== TASK MATERIAL

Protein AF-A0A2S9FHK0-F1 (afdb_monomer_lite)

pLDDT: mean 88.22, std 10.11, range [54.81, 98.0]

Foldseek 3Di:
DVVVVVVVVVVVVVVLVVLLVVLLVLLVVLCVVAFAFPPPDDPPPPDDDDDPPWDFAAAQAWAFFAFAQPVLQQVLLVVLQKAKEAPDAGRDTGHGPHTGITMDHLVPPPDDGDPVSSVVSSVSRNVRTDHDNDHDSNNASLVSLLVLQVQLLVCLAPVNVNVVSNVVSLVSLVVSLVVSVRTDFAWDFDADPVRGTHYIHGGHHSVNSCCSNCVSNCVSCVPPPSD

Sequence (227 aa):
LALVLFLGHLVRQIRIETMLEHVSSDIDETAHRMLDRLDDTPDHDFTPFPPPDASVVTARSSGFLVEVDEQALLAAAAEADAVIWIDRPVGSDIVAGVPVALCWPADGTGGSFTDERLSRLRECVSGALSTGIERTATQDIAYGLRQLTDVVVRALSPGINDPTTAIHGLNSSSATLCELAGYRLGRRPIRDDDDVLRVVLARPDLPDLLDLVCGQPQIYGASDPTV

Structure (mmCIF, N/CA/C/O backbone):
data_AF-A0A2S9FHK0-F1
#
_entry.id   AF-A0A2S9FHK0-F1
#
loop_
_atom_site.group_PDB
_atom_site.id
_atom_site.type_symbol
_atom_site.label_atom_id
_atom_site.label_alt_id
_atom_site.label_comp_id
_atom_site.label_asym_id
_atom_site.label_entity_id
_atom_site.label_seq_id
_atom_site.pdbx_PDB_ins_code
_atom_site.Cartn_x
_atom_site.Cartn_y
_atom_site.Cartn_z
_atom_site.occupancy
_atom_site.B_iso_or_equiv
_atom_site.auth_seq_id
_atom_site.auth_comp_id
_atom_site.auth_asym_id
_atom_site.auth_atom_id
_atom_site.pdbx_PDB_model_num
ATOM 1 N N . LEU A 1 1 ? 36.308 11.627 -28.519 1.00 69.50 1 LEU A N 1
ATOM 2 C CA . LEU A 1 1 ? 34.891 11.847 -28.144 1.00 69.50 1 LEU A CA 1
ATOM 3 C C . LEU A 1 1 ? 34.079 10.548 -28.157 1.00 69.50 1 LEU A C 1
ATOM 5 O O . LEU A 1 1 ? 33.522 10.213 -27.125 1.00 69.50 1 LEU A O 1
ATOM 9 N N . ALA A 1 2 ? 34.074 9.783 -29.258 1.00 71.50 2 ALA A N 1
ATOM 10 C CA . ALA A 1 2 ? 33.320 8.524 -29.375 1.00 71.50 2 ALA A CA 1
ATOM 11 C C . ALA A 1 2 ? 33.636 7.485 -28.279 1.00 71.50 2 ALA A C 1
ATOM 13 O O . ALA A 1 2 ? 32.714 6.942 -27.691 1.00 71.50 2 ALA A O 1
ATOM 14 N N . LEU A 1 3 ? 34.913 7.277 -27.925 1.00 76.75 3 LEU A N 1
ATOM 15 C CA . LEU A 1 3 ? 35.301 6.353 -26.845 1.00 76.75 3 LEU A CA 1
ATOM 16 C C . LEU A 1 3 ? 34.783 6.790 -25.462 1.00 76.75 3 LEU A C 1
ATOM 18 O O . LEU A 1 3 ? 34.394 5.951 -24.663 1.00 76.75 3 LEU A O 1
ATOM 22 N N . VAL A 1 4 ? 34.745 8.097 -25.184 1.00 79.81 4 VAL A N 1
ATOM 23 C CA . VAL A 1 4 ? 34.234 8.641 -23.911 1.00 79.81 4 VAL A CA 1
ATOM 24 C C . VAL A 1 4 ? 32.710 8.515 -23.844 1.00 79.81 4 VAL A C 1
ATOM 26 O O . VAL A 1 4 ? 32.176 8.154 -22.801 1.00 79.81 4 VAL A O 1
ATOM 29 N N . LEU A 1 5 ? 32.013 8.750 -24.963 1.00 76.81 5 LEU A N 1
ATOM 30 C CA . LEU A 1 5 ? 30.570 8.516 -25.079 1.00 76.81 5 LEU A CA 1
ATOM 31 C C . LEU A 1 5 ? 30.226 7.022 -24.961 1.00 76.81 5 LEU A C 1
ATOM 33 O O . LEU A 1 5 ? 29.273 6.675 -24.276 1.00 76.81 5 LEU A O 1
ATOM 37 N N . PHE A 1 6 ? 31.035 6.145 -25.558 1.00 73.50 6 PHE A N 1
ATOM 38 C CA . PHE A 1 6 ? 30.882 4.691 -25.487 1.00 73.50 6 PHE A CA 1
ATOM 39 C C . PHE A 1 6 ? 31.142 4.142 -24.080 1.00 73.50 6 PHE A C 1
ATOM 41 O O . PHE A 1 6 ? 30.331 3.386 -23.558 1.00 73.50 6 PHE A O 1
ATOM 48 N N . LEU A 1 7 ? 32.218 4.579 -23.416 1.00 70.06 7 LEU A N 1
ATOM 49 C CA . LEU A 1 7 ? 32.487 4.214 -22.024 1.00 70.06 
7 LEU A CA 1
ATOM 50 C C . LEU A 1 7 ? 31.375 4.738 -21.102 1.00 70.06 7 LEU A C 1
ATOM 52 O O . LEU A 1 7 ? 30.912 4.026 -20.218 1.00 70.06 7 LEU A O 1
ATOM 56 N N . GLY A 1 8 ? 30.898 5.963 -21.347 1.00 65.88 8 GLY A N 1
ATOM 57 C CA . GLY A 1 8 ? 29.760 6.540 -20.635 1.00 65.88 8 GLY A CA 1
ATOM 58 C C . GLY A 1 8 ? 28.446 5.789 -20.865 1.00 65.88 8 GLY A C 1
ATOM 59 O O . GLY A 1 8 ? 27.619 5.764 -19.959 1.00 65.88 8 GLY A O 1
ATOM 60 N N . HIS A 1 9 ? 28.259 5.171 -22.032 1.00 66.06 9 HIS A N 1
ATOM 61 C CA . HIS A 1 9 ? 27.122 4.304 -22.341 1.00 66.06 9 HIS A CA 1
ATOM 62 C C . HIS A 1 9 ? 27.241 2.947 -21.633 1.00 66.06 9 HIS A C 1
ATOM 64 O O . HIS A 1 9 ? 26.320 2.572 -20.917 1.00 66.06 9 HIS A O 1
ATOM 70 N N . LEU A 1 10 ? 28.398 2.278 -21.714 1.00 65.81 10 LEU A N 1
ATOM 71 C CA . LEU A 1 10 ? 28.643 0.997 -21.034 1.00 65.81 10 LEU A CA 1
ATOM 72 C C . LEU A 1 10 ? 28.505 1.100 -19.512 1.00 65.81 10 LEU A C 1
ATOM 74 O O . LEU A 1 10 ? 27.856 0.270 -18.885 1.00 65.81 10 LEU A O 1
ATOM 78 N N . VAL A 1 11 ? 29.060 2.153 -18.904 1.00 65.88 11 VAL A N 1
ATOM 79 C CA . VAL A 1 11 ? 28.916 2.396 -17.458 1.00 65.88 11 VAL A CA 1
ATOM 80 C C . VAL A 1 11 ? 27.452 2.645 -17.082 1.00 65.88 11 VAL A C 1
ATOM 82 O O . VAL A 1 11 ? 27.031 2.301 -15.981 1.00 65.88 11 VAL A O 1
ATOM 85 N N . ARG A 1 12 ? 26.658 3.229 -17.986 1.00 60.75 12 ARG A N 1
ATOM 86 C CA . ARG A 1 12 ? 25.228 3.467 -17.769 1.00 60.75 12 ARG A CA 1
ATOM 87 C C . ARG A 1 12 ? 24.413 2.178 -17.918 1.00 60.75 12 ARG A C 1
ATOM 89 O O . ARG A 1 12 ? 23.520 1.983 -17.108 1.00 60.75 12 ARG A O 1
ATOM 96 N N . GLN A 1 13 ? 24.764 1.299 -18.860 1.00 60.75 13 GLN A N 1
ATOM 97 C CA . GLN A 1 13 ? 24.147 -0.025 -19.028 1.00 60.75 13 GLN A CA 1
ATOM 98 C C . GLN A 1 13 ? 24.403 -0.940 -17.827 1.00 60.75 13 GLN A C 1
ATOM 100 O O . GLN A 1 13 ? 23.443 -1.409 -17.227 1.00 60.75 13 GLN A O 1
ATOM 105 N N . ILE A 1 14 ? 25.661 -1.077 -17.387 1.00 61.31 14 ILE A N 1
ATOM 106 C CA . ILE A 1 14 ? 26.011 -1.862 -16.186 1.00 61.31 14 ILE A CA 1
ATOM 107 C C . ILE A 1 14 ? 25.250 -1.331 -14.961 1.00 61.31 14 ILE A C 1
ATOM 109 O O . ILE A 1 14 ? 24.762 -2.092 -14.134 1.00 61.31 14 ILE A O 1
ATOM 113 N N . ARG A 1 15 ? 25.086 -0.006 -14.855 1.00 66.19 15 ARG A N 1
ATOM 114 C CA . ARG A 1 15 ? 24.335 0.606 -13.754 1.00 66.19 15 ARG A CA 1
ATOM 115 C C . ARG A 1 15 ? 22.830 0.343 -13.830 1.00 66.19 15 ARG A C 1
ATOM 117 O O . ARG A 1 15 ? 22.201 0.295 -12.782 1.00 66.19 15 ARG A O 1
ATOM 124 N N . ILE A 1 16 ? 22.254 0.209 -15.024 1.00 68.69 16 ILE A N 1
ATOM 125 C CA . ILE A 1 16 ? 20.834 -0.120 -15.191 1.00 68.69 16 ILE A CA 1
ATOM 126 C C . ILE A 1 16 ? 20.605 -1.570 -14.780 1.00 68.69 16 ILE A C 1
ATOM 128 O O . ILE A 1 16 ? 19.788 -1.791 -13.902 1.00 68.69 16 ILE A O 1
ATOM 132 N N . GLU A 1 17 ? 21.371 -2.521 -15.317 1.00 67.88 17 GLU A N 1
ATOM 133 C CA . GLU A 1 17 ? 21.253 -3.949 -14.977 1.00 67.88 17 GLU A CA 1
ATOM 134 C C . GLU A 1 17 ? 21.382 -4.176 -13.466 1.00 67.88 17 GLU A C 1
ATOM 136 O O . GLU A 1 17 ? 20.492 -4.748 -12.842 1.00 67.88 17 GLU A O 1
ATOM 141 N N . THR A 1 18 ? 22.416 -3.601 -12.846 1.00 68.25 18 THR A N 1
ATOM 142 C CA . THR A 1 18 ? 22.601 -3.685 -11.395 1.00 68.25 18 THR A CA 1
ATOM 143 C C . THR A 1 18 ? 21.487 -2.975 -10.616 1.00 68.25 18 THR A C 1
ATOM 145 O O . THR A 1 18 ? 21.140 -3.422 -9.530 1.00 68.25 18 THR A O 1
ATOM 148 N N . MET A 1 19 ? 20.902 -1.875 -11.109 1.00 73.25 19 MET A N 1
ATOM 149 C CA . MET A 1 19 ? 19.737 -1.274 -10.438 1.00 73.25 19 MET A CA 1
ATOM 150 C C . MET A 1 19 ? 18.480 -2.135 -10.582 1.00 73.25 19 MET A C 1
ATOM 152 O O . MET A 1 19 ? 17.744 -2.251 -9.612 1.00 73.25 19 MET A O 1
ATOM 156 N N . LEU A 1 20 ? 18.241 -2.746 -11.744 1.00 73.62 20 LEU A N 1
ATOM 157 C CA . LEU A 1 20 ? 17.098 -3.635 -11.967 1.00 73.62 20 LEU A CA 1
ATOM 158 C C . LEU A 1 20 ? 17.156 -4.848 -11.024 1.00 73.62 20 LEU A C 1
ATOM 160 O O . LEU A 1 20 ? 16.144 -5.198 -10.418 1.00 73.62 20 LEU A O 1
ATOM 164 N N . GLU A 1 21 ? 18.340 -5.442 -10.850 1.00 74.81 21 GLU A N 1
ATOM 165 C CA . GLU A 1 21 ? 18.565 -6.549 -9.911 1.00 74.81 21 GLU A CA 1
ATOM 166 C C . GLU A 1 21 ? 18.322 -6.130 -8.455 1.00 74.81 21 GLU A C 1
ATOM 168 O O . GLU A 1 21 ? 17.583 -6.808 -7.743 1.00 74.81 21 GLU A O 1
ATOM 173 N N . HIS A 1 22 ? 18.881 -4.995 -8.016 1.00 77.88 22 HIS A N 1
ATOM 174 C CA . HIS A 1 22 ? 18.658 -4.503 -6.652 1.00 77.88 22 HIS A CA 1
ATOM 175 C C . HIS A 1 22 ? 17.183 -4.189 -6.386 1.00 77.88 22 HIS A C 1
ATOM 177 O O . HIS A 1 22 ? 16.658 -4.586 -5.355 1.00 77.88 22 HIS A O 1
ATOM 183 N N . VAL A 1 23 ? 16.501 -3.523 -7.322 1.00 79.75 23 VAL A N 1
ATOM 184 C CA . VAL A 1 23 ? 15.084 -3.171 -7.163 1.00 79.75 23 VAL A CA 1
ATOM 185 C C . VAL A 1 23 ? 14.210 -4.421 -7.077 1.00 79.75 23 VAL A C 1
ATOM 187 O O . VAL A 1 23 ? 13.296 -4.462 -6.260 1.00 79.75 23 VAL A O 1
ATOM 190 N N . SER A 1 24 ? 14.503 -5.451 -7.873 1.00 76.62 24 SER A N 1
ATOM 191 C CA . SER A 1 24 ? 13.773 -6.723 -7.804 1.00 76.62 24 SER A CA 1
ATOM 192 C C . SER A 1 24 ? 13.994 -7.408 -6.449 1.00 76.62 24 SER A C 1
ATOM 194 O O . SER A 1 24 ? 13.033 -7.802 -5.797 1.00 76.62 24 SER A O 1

====

- **AIM OF THE EXERCISE**: In the entries above, find the line with "ATOM 165 C CA" and the line with "ATOM 174 C CA", then set down exactly those two and every line between them, nothing else.

- **RESULT FOR THIS TASK**:
ATOM 165 C CA . GLU A 1 21 ? 18.565 -6.549 -9.911 1.00 74.81 21 GLU A CA 1
ATOM 166 C C . GLU A 1 21 ? 18.322 -6.130 -8.455 1.00 74.81 21 GLU A C 1
ATOM 168 O O . GLU A 1 21 ? 17.583 -6.808 -7.743 1.00 74.81 21 GLU A O 1
ATOM 173 N N . HIS A 1 22 ? 18.881 -4.995 -8.016 1.00 77.88 22 HIS A N 1
ATOM 174 C CA . HIS A 1 22 ? 18.658 -4.503 -6.652 1.00 77.88 22 HIS A CA 1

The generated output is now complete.